### Work instructions
Copy each line of the material in which the word "sapiens" appears.

### Input material
* * *

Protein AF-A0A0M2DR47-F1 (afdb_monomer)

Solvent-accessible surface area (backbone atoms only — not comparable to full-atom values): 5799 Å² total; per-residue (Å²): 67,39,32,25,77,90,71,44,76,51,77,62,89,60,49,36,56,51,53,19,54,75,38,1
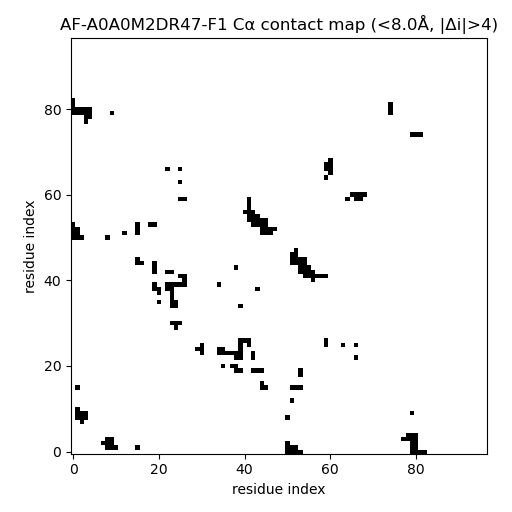1,48,59,39,89,95,52,63,53,96,70,31,84,80,40,65,10,92,36,29,38,55,46,71,57,96,89,35,49,20,60,50,68,43,71,65,36,47,78,78,38,47,69,62,40,49,50,54,54,47,52,31,58,80,64,45,30,39,82,75,93,78,77,84,70,76,76,79,71,78,78,78,81,128

Secondary structure (DSSP, 8-state):
--BBTTSPBPSSTTHHHHHHHHGGG--TT-PPTTGGGS-BTTEEEEEETTEEEEEE-THHHHH-HHHHHHHHHHHHHTTB-------PPP--PPPP-

Mean predicted aligned error: 6.56 Å

pLDDT: mean 88.04, std 14.63, range [44.12, 98.0]

Nearest PDB structures (foldseek):
  2l9d-assembly1_A  TM=8.719E-01  e=6.541E-06  Methylobacillus flagellatus KT
  8qxo-assembly1_C  TM=4.161E-01  e=3.881E+00  Homo sapiens
  8tdw-assembly1_A  TM=4.027E-01  e=7.101E+00  Homo sapiens

Foldseek 3Di:
DQAAPVRDGHDDQCVLVVLQLVQQQQEPPGDDPCSSVDGHPQWAWDADPNHIDIHGHPVCCVRPVVSVVVVVVVCVVRNHDDDDDDPDPDPDPPDDD

Sequence (97 aa):
MGMTHAGKTFRPSDWAERLAGVMSQFRPGGACAGSHLSYSPWCVPTVMNGTKCVVINRDLRDYEPMAWDFCLNFAKDNDLQVAEACLLPDKLPAGKK

Structure (mmCIF, N/CA/C/O backbone):
data_AF-A0A0M2DR47-F1
#
_entry.id   AF-A0A0M2DR47-F1
#
loop_
_atom_site.group_PDB
_atom_site.id
_atom_site.type_symbol
_atom_site.label_atom_id
_atom_site.label_alt_id
_atom_site.label_comp_id
_atom_site.label_asym_id
_atom_site.label_entity_id
_atom_site.label_seq_id
_atom_site.pdbx_PDB_ins_code
_atom_site.Cartn_x
_atom_site.Cartn_y
_atom_site.Cartn_z
_atom_site.occupancy
_atom_site.B_iso_or_equiv
_atom_site.auth_seq_id
_atom_site.auth_comp_id
_atom_site.auth_asym_id
_atom_site.auth_atom_id
_atom_site.pdbx_PDB_model_num
ATOM 1 N N . MET A 1 1 ? -7.570 -2.005 2.593 1.00 92.75 1 MET A N 1
ATOM 2 C CA . MET A 1 1 ? -8.229 -0.872 3.286 1.00 92.75 1 MET A CA 1
ATOM 3 C C . MET A 1 1 ? -7.680 -0.771 4.698 1.00 92.75 1 MET A C 1
ATOM 5 O O . MET A 1 1 ? -7.373 -1.797 5.280 1.00 92.75 1 MET A O 1
ATOM 9 N N . GLY A 1 2 ? -7.564 0.425 5.276 1.00 94.62 2 GLY A N 1
ATOM 10 C CA . GLY A 1 2 ? -7
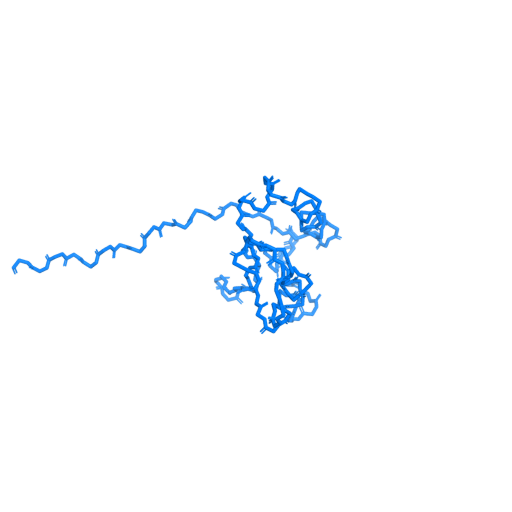.106 0.638 6.661 1.00 94.62 2 GLY A CA 1
ATOM 11 C C . GLY A 1 2 ? -8.189 0.361 7.701 1.00 94.62 2 GLY A C 1
ATOM 12 O O . GLY A 1 2 ? -8.316 1.093 8.683 1.00 94.62 2 GLY A O 1
ATOM 13 N N . MET A 1 3 ? -8.993 -0.664 7.445 1.00 96.31 3 MET A N 1
ATOM 14 C CA . MET A 1 3 ? -10.067 -1.147 8.293 1.00 96.31 3 MET A CA 1
ATOM 15 C C . MET A 1 3 ? -9.975 -2.665 8.334 1.00 96.31 3 MET A C 1
ATOM 17 O O . MET A 1 3 ? -9.810 -3.298 7.287 1.00 96.31 3 MET A O 1
ATOM 21 N N . THR A 1 4 ? -10.057 -3.230 9.535 1.00 95.69 4 THR A N 1
ATOM 22 C CA . THR A 1 4 ? -10.045 -4.680 9.706 1.00 95.69 4 THR A CA 1
ATOM 23 C C . THR A 1 4 ? -11.400 -5.292 9.357 1.00 95.69 4 THR A C 1
ATOM 25 O O . THR A 1 4 ? -12.410 -4.581 9.303 1.00 95.69 4 THR A O 1
ATOM 28 N N . HIS A 1 5 ? -11.479 -6.610 9.169 1.00 94.56 5 HIS A N 1
ATOM 29 C CA . HIS A 1 5 ? -12.770 -7.288 8.984 1.00 94.56 5 HIS A CA 1
ATOM 30 C C . HIS A 1 5 ? -13.701 -7.110 10.195 1.00 94.56 5 HIS A C 1
ATOM 32 O O . HIS A 1 5 ? -14.916 -7.055 10.030 1.00 94.56 5 HIS A O 1
ATOM 38 N N . ALA A 1 6 ? -13.142 -6.892 11.391 1.00 94.62 6 ALA A N 1
ATOM 39 C CA . ALA A 1 6 ? -13.890 -6.528 12.598 1.00 94.62 6 ALA A CA 1
ATOM 40 C C . ALA A 1 6 ? -14.365 -5.054 12.648 1.00 94.62 6 ALA A C 1
ATOM 42 O O . ALA A 1 6 ? -14.874 -4.611 13.678 1.00 94.62 6 ALA A O 1
ATOM 43 N N . GLY A 1 7 ? -14.158 -4.267 11.585 1.00 94.12 7 GLY A N 1
ATOM 44 C CA . GLY A 1 7 ? -14.600 -2.871 11.492 1.00 94.12 7 GLY A CA 1
ATOM 45 C C . GLY A 1 7 ? -13.753 -1.873 12.290 1.00 94.12 7 GLY A C 1
ATOM 46 O O . GLY A 1 7 ? -14.184 -0.743 12.517 1.00 94.12 7 GLY A O 1
ATOM 47 N N . LYS A 1 8 ? -12.550 -2.258 12.737 1.00 94.94 8 LYS A N 1
ATOM 48 C CA . LYS A 1 8 ? -11.652 -1.372 13.494 1.00 94.94 8 LYS A CA 1
ATOM 49 C C . LYS A 1 8 ? -10.690 -0.647 12.558 1.00 94.94 8 LYS A C 1
ATOM 51 O O . LYS A 1 8 ? -10.167 -1.244 11.622 1.00 94.94 8 LYS A O 1
ATOM 56 N N . THR A 1 9 ? -10.408 0.628 12.828 1.00 95.50 9 THR A N 1
ATOM 57 C CA . THR A 1 9 ? -9.369 1.376 12.102 1.00 95.50 9 THR A CA 1
ATOM 58 C C . THR A 1 9 ? -7.992 0.777 12.374 1.00 95.50 9 THR A C 1
ATOM 60 O O . THR A 1 9 ? -7.598 0.618 13.530 1.00 95.50 9 THR A O 1
ATOM 63 N N . PHE A 1 10 ? -7.240 0.498 11.313 1.00 96.81 10 PHE A N 1
ATOM 64 C CA . PHE A 1 10 ? -5.871 0.007 11.417 1.00 96.81 10 PHE A CA 1
ATOM 65 C C . PHE A 1 10 ? -4.901 1.122 11.836 1.00 96.81 10 PHE A C 1
ATOM 67 O O . PHE A 1 10 ? -5.085 2.299 11.501 1.00 96.81 10 PHE A O 1
ATOM 74 N N . ARG A 1 11 ? -3.874 0.756 12.607 1.00 94.81 11 ARG A N 1
ATOM 75 C CA . ARG A 1 11 ? -2.879 1.672 13.176 1.00 94.81 11 ARG A CA 1
ATOM 76 C C . ARG A 1 11 ? -1.463 1.137 12.924 1.00 94.81 11 ARG A C 1
ATOM 78 O O . ARG A 1 11 ? -1.303 -0.075 12.835 1.00 94.81 11 ARG A O 1
ATOM 85 N N . PRO A 1 12 ? -0.442 2.010 12.873 1.00 95.69 12 PRO A N 1
ATOM 86 C CA . PRO A 1 12 ? -0.505 3.471 13.021 1.00 95.69 12 PRO A CA 1
ATOM 87 C C . PRO A 1 12 ? -1.215 4.163 11.844 1.00 95.69 12 PRO A C 1
ATOM 89 O O . PRO A 1 12 ? -1.482 3.549 10.819 1.00 95.69 12 PRO A O 1
ATOM 92 N N . SER A 1 13 ? -1.599 5.435 11.996 1.00 92.94 13 SER A N 1
ATOM 93 C CA . SER A 1 13 ? -2.361 6.162 10.963 1.00 92.94 13 SER A CA 1
ATOM 94 C C . SER A 1 13 ? -1.579 6.433 9.674 1.00 92.94 13 SER A C 1
ATOM 96 O O . SER A 1 13 ? -2.204 6.727 8.660 1.00 92.94 13 SER A O 1
ATOM 98 N N . ASP A 1 14 ? -0.251 6.335 9.721 1.00 94.19 14 ASP A N 1
ATOM 99 C CA . ASP A 1 14 ? 0.682 6.527 8.604 1.00 94.19 14 ASP A CA 1
ATOM 100 C C . ASP A 1 14 ? 1.086 5.200 7.922 1.00 94.19 14 ASP A C 1
ATOM 102 O O . ASP A 1 14 ? 2.034 5.152 7.137 1.00 94.19 14 ASP A O 1
ATOM 106 N N . TRP A 1 15 ? 0.397 4.091 8.228 1.00 97.00 15 TRP A N 1
ATOM 107 C CA . TRP A 1 15 ? 0.736 2.765 7.698 1.00 97.00 15 TRP A CA 1
ATOM 108 C C . TRP A 1 15 ? 0.696 2.703 6.164 1.00 97.00 15 TRP A C 1
ATOM 110 O O . TRP A 1 15 ? 1.500 1.996 5.560 1.00 97.00 15 TRP A O 1
ATOM 120 N N . ALA A 1 16 ? -0.236 3.428 5.537 1.00 97.12 16 ALA A N 1
ATOM 121 C CA . ALA A 1 16 ? -0.431 3.400 4.093 1.00 97.12 16 ALA A CA 1
ATOM 122 C C . ALA A 1 16 ? 0.772 4.031 3.386 1.00 97.12 16 ALA A C 1
ATOM 124 O O . ALA A 1 16 ? 1.313 3.468 2.437 1.00 97.12 16 ALA A O 1
ATOM 125 N N . GLU A 1 17 ? 1.231 5.170 3.900 1.00 95.88 17 GLU A N 1
ATOM 126 C CA . GLU A 1 17 ? 2.419 5.878 3.444 1.00 95.88 17 GLU A CA 1
ATOM 127 C C . GLU A 1 17 ? 3.688 5.043 3.674 1.00 95.88 17 GLU A C 1
ATOM 129 O O . GLU A 1 17 ? 4.556 4.993 2.801 1.00 95.88 17 GLU A O 1
ATOM 134 N N . ARG A 1 18 ? 3.780 4.333 4.808 1.00 96.50 18 ARG A N 1
ATOM 135 C CA . ARG A 1 18 ? 4.891 3.409 5.098 1.00 96.50 18 ARG A CA 1
ATOM 136 C C . ARG A 1 18 ? 4.940 2.245 4.113 1.00 96.50 18 ARG A C 1
ATOM 138 O O . ARG A 1 18 ? 6.005 1.972 3.562 1.00 96.50 18 ARG A O 1
ATOM 145 N N . LEU A 1 19 ? 3.806 1.589 3.862 1.00 97.00 19 LEU A N 1
ATOM 146 C CA . LEU A 1 19 ? 3.728 0.490 2.900 1.00 97.00 19 LEU A CA 1
ATOM 147 C C . LEU A 1 19 ? 4.089 0.978 1.491 1.00 97.00 19 LEU A C 1
ATOM 149 O O . LEU A 1 19 ? 4.928 0.373 0.831 1.00 97.00 19 LEU A O 1
ATOM 153 N N . ALA A 1 20 ? 3.538 2.112 1.056 1.00 95.81 20 ALA A N 1
ATOM 154 C CA . ALA A 1 20 ? 3.861 2.691 -0.246 1.00 95.81 20 ALA A CA 1
ATOM 155 C C . ALA A 1 20 ? 5.345 3.085 -0.379 1.00 95.81 20 ALA A C 1
ATOM 157 O O . ALA A 1 20 ? 5.923 2.954 -1.456 1.00 95.81 20 ALA A O 1
ATOM 158 N N . GLY A 1 21 ? 5.982 3.522 0.713 1.00 94.62 21 GLY A N 1
ATOM 159 C CA . GLY A 1 21 ? 7.419 3.798 0.757 1.00 94.62 21 GLY A CA 1
ATOM 160 C C . GLY A 1 21 ? 8.272 2.551 0.511 1.00 94.62 21 GLY A C 1
ATOM 161 O O . GLY A 1 21 ? 9.170 2.586 -0.330 1.00 94.62 21 GLY A O 1
ATOM 162 N N . VAL A 1 22 ? 7.950 1.428 1.166 1.00 94.81 22 VAL A N 1
ATOM 163 C CA . VAL A 1 22 ? 8.607 0.123 0.921 1.00 94.81 22 VAL A CA 1
ATOM 164 C C . VAL A 1 22 ? 8.447 -0.304 -0.540 1.00 94.81 22 VAL A C 1
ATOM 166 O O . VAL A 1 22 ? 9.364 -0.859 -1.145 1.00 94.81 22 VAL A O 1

* * *

### Task output
  8qxo-assembly1_C  TM=4.161E-01  e=3.881E+00  Homo sapiens
  8tdw-assembly1_A  TM=4.027E-01  e=7.101E+00  Homo sapiens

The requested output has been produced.